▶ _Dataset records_

- - -

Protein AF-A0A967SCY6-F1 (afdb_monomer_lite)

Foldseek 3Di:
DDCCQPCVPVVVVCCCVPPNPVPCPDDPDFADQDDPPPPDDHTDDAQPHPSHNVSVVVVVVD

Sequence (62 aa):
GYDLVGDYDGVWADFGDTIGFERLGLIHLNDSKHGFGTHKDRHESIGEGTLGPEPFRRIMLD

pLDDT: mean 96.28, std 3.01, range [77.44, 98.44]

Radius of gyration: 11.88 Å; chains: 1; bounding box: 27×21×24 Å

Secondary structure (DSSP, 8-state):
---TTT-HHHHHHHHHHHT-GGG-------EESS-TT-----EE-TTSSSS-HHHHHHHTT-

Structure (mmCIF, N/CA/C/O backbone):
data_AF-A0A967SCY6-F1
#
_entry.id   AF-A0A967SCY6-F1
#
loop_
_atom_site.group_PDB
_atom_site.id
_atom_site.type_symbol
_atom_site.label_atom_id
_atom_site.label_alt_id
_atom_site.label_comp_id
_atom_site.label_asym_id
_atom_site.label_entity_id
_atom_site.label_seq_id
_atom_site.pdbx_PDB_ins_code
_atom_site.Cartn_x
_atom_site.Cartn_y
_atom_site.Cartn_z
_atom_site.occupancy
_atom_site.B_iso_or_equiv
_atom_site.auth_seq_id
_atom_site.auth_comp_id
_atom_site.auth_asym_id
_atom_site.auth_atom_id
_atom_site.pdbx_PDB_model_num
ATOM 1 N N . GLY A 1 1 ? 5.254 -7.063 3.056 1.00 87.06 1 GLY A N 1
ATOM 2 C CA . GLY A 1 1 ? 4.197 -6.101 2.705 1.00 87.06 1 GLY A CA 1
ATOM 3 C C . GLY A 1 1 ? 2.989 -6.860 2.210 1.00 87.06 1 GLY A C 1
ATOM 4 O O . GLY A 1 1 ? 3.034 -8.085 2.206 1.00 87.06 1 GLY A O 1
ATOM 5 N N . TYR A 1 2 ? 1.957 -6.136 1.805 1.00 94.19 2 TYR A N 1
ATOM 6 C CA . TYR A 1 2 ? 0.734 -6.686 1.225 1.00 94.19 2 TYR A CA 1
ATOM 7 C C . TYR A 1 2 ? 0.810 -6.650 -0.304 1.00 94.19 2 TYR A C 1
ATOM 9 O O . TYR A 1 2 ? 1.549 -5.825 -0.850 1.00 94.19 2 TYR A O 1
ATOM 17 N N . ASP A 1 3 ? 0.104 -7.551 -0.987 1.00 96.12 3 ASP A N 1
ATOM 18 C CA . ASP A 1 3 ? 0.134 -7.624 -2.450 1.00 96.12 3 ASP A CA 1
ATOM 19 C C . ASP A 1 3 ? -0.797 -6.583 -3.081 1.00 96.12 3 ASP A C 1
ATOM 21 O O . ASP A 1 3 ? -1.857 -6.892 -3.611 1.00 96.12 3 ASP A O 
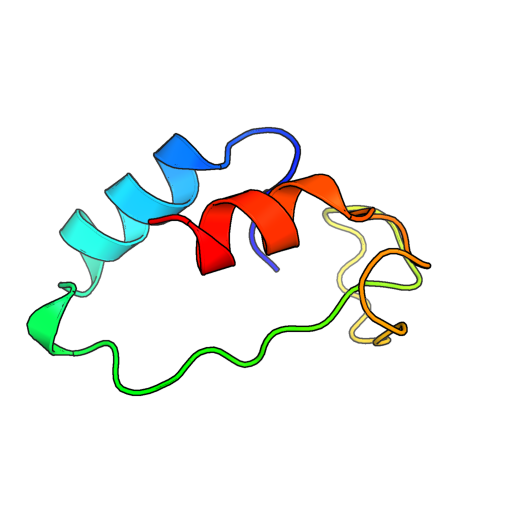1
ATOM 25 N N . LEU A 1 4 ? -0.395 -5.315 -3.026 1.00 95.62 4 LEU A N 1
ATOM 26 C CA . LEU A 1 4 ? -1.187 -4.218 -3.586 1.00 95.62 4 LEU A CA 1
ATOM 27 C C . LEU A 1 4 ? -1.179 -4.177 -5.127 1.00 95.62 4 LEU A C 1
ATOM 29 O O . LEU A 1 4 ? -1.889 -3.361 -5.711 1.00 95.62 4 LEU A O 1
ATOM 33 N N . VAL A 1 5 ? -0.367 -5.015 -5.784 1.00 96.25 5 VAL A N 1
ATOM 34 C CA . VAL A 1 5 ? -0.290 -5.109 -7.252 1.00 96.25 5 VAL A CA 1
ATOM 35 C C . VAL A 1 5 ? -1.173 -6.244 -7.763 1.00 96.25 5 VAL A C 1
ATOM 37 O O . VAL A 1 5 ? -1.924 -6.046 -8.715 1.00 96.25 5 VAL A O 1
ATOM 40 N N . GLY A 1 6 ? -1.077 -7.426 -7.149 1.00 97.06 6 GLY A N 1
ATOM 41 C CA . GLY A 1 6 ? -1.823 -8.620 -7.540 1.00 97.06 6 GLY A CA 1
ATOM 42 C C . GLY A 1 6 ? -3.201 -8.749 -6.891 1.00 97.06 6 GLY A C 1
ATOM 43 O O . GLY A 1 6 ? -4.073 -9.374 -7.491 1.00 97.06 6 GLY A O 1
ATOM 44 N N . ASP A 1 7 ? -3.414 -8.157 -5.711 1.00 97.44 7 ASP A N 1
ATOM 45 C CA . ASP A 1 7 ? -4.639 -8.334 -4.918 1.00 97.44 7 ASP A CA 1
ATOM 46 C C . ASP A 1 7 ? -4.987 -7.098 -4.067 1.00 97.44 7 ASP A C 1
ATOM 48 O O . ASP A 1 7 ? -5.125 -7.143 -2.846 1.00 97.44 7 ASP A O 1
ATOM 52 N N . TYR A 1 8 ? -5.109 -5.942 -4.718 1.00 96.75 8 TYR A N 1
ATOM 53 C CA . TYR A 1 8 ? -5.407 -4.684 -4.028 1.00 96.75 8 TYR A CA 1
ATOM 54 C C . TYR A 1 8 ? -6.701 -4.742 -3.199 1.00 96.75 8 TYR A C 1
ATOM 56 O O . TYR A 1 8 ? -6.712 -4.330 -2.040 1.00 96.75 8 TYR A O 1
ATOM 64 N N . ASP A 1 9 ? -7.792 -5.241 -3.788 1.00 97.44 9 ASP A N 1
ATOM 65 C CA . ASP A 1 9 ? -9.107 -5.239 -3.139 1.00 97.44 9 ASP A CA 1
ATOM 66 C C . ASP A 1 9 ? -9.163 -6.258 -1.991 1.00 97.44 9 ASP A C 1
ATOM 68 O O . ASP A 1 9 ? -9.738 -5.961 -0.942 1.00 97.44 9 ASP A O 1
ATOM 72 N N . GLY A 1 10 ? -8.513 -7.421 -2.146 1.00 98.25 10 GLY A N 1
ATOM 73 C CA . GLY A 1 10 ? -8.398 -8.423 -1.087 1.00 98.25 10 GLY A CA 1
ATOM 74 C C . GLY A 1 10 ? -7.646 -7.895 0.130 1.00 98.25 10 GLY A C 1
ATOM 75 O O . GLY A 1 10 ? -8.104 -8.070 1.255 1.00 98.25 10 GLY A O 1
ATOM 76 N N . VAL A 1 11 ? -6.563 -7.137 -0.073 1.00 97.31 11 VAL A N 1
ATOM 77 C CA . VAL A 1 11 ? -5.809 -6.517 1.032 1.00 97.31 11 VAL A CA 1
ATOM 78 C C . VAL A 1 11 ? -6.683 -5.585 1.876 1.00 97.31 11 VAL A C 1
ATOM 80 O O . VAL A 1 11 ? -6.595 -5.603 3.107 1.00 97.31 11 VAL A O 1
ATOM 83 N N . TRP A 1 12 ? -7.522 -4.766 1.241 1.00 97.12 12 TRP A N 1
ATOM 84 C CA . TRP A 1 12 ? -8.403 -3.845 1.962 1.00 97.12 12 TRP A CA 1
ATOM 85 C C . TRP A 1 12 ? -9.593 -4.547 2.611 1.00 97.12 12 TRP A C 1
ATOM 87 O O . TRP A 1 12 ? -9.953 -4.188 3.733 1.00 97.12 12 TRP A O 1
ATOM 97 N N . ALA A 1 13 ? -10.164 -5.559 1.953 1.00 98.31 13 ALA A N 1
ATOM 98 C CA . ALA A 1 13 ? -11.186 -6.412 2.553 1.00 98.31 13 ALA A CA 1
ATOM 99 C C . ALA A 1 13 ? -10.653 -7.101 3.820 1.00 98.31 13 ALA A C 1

- - -

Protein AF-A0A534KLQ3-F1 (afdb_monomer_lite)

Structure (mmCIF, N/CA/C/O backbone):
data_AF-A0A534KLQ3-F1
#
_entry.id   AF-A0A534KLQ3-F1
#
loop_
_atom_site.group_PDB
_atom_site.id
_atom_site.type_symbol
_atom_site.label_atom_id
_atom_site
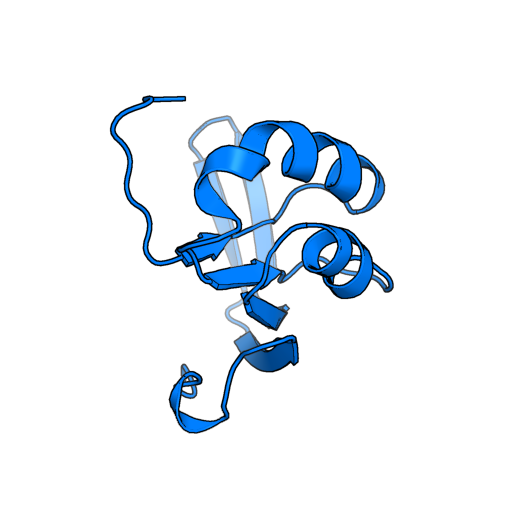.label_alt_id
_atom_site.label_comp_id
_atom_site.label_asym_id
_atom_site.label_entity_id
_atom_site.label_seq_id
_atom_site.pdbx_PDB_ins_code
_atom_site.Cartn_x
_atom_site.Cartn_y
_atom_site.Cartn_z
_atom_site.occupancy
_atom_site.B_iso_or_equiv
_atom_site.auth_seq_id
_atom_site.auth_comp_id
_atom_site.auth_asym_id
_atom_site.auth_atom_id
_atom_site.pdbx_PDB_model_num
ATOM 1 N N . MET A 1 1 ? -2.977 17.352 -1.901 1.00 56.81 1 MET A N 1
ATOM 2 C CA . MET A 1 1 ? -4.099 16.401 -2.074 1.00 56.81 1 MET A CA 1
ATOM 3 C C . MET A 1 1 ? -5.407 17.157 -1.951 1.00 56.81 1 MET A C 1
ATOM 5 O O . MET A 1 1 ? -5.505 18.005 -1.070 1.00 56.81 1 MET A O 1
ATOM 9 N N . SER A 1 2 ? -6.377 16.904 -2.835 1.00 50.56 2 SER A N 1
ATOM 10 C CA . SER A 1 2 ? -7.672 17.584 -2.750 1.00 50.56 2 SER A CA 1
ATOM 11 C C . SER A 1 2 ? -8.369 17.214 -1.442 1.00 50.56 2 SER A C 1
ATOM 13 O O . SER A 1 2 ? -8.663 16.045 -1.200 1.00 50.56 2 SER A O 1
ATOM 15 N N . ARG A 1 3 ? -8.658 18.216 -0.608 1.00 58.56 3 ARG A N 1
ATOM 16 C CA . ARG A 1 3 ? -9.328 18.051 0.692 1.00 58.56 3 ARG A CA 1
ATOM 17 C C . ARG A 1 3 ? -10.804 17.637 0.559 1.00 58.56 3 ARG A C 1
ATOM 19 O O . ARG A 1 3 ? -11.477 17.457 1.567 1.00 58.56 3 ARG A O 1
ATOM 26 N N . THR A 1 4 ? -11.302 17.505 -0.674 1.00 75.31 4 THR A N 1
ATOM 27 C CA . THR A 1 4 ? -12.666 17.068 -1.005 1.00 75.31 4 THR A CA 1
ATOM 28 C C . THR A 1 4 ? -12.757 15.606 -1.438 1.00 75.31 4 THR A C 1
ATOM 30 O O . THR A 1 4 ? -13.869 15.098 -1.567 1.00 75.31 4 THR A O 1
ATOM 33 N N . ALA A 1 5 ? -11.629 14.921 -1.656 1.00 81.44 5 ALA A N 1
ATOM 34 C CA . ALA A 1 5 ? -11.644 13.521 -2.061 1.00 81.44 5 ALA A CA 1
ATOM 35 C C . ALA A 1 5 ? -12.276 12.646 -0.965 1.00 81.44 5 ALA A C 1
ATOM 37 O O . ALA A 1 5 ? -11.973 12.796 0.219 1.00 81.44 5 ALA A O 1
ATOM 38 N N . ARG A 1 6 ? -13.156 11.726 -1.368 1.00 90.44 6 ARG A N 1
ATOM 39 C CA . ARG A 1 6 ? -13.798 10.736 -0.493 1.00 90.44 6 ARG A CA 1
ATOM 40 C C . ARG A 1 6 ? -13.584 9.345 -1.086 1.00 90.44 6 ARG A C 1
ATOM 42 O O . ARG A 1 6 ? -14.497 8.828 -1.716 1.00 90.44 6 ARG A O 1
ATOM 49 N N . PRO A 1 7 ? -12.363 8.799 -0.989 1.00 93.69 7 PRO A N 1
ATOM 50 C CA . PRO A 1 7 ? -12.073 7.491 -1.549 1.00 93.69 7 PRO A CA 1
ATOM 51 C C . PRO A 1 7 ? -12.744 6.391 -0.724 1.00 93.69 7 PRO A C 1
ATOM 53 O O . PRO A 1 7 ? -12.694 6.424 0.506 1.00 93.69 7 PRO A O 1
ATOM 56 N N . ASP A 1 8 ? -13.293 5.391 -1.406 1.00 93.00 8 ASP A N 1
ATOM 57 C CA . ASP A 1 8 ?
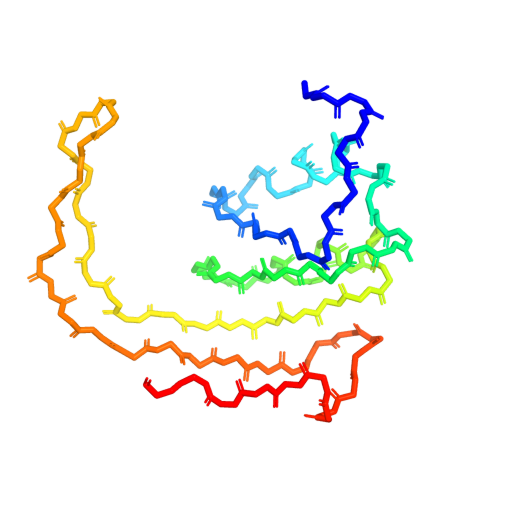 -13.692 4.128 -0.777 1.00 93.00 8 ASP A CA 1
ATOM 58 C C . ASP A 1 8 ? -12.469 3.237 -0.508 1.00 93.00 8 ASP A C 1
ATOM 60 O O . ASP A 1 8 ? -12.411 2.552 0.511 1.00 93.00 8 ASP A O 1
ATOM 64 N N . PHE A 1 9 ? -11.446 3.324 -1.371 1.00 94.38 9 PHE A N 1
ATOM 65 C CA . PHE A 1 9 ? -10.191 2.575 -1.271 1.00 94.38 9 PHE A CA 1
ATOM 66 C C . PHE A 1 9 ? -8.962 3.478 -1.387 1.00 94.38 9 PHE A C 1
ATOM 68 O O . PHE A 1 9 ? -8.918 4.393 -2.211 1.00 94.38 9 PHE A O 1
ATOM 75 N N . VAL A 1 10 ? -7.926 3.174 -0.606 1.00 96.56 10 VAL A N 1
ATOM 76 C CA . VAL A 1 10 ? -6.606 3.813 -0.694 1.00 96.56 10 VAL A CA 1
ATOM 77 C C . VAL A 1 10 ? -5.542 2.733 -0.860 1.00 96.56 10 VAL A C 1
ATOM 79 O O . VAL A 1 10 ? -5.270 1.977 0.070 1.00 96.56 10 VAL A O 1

- - -

▶ _Exercise goal_
Your answer should be the exact lines above from the one with "ATOM 48 O O" through the one with "ATOM 66 C C . ASP", both included, and nothing besides.

▶ _Result for this task_
ATOM 48 O O . ASP A 1 7 ? -5.125 -7.143 -2.846 1.00 97.44 7 ASP A O 1
ATOM 52 N N . TYR A 1 8 ? -5.109 -5.942 -4.718 1.00 96.75 8 TYR A N 1
ATOM 53 C CA . TYR A 1 8 ? -5.407 -4.684 -4.028 1.00 96.75 8 TYR A CA 1
ATOM 54 C C . TYR A 1 8 ? -6.701 -4.742 -3.199 1.00 96.75 8 TYR A C 1
ATOM 56 O O . TYR A 1 8 ? -6.712 -4.330 -2.040 1.00 96.75 8 TYR A O 1
ATOM 64 N N . ASP A 1 9 ? -7.792 -5.241 -3.788 1.00 97.44 9 ASP A N 1
ATOM 65 C CA . ASP A 1 9 ? -9.107 -5.239 -3.139 1.00 97.44 9 ASP A CA 1
ATOM 66 C C . ASP A 1 9 ? -9.163 -6.258 -1.991 1.00 97.44 9 ASP A C 1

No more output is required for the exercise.